Exercise details:
Among the records below, find the lines that contain "Protein" and copy each of them.

Dataset records:
▼▼▼

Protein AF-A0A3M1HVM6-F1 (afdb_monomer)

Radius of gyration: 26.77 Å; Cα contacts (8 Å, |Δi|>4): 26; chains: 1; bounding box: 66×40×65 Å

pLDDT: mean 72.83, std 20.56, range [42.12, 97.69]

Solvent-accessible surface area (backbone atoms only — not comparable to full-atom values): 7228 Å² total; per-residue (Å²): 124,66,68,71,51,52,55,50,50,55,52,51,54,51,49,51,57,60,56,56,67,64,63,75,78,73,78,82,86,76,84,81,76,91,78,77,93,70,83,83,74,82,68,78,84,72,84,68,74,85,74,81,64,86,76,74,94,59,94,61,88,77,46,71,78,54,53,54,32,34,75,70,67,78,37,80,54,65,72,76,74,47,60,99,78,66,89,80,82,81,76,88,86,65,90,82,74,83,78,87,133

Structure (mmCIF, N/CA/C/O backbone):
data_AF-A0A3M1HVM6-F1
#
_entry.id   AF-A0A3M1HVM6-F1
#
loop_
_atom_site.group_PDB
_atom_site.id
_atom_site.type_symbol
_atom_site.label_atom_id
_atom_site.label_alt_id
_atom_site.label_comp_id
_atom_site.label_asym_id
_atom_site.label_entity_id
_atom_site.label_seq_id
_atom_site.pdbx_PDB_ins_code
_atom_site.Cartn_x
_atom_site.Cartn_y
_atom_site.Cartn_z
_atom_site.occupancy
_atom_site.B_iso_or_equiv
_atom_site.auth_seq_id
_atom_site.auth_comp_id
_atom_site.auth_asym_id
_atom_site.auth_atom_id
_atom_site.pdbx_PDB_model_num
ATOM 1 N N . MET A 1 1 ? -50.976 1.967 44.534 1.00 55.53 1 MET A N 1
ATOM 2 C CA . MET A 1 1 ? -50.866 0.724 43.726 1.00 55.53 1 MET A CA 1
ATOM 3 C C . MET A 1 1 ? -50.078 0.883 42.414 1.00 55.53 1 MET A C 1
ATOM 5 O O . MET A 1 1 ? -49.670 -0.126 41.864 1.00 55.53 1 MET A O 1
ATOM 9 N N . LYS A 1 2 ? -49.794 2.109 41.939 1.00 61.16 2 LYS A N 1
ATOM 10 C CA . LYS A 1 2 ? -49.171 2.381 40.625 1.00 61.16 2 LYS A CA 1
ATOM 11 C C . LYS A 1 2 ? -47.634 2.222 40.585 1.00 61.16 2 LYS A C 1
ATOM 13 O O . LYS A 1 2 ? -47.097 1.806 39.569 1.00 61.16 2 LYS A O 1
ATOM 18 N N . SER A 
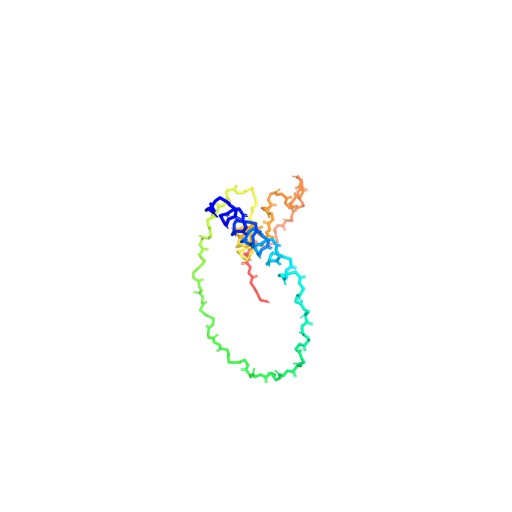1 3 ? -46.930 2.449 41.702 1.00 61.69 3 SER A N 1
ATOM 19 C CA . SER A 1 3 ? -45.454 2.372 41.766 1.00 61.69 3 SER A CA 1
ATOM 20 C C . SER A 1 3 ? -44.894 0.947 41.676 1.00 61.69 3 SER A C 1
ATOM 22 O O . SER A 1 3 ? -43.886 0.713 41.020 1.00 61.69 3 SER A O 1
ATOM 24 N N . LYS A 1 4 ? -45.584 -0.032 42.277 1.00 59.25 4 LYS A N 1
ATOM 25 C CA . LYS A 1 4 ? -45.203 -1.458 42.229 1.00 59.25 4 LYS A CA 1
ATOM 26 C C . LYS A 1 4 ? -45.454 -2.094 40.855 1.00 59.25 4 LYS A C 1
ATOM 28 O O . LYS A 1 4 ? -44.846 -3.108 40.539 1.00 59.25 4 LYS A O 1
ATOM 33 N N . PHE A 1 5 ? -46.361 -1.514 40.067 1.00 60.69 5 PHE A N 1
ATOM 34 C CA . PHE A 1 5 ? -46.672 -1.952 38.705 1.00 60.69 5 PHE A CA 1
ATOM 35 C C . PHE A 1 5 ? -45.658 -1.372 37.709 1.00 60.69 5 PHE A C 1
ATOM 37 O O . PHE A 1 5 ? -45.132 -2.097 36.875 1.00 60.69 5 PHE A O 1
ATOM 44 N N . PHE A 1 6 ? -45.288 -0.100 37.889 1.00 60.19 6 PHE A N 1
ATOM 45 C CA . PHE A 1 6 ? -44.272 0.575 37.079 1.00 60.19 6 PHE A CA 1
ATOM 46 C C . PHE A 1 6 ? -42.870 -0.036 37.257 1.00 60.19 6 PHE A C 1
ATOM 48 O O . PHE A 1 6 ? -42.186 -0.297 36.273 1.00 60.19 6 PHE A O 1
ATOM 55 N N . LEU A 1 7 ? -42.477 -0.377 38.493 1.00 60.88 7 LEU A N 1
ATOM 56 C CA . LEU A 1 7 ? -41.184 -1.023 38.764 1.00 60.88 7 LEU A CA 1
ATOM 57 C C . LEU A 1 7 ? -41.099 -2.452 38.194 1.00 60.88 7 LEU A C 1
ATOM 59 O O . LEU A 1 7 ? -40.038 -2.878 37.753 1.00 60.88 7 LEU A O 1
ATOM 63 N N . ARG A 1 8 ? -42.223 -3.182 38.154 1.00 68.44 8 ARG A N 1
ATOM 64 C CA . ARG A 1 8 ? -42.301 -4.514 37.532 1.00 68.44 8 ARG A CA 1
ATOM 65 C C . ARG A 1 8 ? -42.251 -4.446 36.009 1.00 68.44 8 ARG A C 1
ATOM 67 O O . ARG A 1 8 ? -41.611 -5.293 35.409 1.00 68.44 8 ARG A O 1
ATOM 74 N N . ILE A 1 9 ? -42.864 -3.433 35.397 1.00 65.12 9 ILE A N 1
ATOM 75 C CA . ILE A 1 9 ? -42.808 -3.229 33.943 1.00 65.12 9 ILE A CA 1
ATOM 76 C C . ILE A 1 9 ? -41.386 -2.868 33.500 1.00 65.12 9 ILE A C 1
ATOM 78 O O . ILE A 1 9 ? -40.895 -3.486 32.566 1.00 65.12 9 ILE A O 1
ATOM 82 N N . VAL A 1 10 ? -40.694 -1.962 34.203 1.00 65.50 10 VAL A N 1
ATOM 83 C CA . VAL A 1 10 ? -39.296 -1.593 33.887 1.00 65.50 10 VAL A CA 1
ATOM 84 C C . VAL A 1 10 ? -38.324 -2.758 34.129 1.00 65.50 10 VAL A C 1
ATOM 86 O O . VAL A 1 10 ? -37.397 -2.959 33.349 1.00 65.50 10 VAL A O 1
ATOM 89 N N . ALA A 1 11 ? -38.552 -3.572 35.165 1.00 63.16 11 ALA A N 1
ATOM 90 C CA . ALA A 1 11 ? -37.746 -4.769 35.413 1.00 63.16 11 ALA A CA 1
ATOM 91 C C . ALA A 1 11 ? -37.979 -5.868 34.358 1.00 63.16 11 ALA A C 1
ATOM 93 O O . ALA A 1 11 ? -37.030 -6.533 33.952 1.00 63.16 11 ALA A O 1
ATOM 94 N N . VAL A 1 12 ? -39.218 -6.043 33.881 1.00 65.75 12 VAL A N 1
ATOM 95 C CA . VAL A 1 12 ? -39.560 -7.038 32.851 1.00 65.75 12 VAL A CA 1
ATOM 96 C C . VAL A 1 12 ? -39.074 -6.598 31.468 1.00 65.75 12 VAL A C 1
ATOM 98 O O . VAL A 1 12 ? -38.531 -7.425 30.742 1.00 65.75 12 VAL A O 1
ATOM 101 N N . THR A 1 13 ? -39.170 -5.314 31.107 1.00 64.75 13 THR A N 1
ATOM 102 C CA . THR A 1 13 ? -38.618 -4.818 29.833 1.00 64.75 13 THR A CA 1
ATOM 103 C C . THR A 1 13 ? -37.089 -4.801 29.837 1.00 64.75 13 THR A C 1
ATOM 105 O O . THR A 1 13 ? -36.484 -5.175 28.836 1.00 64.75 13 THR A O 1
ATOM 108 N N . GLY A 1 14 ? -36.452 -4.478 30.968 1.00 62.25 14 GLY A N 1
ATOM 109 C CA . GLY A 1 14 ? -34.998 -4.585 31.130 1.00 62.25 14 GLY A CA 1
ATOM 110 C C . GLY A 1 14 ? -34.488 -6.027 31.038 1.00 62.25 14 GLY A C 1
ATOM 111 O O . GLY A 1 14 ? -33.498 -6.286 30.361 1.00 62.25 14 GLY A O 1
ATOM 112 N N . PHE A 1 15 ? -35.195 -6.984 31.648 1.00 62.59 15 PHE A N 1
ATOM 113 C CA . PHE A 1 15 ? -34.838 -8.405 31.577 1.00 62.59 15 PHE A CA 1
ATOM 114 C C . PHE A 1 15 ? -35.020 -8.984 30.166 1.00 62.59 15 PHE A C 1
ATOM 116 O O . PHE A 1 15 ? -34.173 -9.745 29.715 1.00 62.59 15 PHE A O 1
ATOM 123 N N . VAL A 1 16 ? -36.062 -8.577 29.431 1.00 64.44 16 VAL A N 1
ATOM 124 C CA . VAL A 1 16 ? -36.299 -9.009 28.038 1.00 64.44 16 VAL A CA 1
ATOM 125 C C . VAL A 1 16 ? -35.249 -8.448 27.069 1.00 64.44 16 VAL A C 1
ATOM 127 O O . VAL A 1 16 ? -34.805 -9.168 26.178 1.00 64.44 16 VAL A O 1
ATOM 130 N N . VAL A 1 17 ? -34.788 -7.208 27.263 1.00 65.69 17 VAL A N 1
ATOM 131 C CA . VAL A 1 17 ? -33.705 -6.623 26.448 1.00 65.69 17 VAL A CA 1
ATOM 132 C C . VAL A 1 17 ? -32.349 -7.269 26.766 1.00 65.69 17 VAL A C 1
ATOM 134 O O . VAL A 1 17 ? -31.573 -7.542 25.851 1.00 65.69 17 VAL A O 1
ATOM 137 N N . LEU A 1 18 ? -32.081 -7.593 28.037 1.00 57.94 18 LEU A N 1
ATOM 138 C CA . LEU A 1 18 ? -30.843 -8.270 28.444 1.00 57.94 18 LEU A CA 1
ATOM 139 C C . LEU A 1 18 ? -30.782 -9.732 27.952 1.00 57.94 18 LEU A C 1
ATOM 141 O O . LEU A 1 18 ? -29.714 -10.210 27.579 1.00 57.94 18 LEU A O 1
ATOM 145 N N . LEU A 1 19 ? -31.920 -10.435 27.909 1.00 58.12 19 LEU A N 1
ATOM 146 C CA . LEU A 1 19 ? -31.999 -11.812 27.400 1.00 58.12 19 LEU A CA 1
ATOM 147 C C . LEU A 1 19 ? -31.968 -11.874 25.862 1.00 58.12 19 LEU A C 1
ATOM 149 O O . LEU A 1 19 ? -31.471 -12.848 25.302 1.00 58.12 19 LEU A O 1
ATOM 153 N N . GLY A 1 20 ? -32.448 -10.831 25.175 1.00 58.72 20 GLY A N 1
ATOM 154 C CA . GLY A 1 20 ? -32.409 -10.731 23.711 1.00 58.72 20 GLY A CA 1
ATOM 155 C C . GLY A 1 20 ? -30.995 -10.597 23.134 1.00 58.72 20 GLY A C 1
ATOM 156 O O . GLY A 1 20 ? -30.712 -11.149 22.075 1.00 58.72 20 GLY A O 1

▲▲▲
▼▼▼

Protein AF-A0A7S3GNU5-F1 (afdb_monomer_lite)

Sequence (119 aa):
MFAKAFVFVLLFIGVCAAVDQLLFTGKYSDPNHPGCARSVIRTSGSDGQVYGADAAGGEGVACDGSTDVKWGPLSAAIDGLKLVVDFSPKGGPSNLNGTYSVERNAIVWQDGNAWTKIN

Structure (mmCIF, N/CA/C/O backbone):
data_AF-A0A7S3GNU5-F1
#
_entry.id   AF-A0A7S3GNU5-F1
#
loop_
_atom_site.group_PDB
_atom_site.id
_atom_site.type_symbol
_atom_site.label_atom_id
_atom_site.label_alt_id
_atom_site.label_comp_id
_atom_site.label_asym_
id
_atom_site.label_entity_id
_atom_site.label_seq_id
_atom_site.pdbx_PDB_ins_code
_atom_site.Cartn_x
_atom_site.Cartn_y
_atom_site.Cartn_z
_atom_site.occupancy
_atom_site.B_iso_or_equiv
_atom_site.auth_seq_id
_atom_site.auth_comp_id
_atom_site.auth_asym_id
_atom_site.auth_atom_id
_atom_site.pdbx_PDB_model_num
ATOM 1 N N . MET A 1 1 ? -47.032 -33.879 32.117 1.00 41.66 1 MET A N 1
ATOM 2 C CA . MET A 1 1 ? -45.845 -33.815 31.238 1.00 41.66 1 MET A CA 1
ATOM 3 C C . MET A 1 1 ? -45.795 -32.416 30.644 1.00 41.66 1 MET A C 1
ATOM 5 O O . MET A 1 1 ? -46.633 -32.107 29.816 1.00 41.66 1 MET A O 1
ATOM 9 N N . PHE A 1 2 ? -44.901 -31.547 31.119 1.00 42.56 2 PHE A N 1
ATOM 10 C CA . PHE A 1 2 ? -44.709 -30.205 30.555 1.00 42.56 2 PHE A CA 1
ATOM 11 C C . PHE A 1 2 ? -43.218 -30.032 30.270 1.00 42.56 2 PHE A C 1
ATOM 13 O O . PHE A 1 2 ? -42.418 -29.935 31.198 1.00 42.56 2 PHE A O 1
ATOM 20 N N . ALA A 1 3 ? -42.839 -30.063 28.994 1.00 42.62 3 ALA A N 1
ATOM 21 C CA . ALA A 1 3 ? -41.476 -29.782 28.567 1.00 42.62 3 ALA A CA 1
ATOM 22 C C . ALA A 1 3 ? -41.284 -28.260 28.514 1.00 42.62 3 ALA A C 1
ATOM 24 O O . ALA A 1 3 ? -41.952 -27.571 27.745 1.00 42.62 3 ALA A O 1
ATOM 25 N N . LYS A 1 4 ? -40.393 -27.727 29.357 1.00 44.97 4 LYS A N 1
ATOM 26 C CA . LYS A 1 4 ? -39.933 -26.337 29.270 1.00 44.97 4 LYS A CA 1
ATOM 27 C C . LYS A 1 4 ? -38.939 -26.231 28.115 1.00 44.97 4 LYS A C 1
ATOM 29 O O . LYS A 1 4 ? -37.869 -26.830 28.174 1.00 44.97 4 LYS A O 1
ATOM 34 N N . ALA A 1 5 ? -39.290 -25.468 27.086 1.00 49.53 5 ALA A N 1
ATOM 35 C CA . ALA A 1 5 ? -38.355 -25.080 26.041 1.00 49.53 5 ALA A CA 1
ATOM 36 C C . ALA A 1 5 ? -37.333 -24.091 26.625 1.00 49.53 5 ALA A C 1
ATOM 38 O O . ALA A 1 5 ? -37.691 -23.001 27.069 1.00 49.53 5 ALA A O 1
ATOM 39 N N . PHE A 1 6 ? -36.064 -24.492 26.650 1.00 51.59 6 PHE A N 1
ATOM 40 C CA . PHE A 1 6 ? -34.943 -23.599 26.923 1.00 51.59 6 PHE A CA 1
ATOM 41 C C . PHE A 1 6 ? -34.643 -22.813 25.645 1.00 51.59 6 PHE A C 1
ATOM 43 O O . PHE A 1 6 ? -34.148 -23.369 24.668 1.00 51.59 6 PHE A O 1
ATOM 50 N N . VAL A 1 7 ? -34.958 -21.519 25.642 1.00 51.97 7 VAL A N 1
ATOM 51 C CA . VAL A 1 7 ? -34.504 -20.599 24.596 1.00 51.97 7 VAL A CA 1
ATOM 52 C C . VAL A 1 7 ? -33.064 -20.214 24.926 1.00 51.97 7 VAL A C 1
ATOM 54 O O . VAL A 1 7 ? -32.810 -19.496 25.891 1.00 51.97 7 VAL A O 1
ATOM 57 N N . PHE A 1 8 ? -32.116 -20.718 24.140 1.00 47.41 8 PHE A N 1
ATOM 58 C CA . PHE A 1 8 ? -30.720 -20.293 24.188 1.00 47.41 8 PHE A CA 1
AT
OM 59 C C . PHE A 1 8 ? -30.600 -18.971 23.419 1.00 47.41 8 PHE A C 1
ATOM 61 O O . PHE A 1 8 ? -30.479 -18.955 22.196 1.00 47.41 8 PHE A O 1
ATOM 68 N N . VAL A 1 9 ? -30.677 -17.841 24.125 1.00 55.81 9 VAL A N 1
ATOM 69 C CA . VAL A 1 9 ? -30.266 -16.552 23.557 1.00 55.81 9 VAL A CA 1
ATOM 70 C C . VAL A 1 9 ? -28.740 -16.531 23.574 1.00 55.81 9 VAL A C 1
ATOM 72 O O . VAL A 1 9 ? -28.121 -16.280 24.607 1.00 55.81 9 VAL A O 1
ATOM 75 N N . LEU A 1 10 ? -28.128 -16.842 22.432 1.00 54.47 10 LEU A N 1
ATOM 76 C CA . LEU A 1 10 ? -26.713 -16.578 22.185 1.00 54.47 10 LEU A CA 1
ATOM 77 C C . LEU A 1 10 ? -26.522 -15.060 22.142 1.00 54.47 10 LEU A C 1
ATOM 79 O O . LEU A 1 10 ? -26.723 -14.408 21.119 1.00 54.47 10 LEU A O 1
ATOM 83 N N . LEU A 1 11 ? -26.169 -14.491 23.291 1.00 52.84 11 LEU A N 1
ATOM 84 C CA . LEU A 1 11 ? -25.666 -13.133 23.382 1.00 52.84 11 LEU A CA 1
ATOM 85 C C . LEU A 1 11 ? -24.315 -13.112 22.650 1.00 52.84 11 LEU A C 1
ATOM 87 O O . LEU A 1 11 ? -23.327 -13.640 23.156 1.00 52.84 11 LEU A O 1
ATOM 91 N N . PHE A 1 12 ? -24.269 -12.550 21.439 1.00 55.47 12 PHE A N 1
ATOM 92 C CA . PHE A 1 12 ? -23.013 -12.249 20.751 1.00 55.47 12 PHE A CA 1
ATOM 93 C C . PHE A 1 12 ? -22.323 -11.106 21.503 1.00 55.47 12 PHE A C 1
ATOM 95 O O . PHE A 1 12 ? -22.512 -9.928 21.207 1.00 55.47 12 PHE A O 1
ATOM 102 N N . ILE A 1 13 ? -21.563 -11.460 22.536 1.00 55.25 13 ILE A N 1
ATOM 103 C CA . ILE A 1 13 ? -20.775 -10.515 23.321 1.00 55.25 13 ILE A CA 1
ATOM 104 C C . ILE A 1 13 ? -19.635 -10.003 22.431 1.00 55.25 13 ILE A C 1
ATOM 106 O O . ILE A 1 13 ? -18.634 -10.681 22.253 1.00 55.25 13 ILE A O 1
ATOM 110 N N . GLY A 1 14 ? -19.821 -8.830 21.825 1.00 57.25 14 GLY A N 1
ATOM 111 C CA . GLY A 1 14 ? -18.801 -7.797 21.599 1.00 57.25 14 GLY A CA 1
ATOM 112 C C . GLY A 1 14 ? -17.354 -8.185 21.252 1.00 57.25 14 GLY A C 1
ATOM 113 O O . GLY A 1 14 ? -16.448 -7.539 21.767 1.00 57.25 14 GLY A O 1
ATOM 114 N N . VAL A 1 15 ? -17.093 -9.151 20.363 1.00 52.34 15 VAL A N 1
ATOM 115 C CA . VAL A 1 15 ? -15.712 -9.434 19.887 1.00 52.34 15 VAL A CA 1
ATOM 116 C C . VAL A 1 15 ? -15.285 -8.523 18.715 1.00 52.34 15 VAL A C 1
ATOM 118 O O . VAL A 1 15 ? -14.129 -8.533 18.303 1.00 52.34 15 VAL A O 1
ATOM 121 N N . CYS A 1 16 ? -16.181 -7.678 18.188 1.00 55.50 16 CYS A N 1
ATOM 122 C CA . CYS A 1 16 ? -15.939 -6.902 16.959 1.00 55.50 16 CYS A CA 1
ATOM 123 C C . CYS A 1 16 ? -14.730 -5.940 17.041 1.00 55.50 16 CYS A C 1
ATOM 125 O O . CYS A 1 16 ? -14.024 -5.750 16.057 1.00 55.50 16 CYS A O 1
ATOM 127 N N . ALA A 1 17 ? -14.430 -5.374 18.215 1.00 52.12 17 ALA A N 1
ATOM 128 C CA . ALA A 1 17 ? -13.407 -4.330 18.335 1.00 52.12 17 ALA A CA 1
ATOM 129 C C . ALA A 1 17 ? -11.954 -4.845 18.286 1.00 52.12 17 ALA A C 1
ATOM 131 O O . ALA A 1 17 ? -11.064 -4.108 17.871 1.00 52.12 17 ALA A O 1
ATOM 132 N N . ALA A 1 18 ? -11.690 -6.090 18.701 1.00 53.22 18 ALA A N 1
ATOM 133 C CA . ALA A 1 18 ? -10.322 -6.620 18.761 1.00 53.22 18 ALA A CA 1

▲▲▲

Finished exercise:
Protein AF-A0A3M1HVM6-F1 (afdb_monomer)
Protein AF-A0A7S3GNU5-F1 (afdb_monomer_lite)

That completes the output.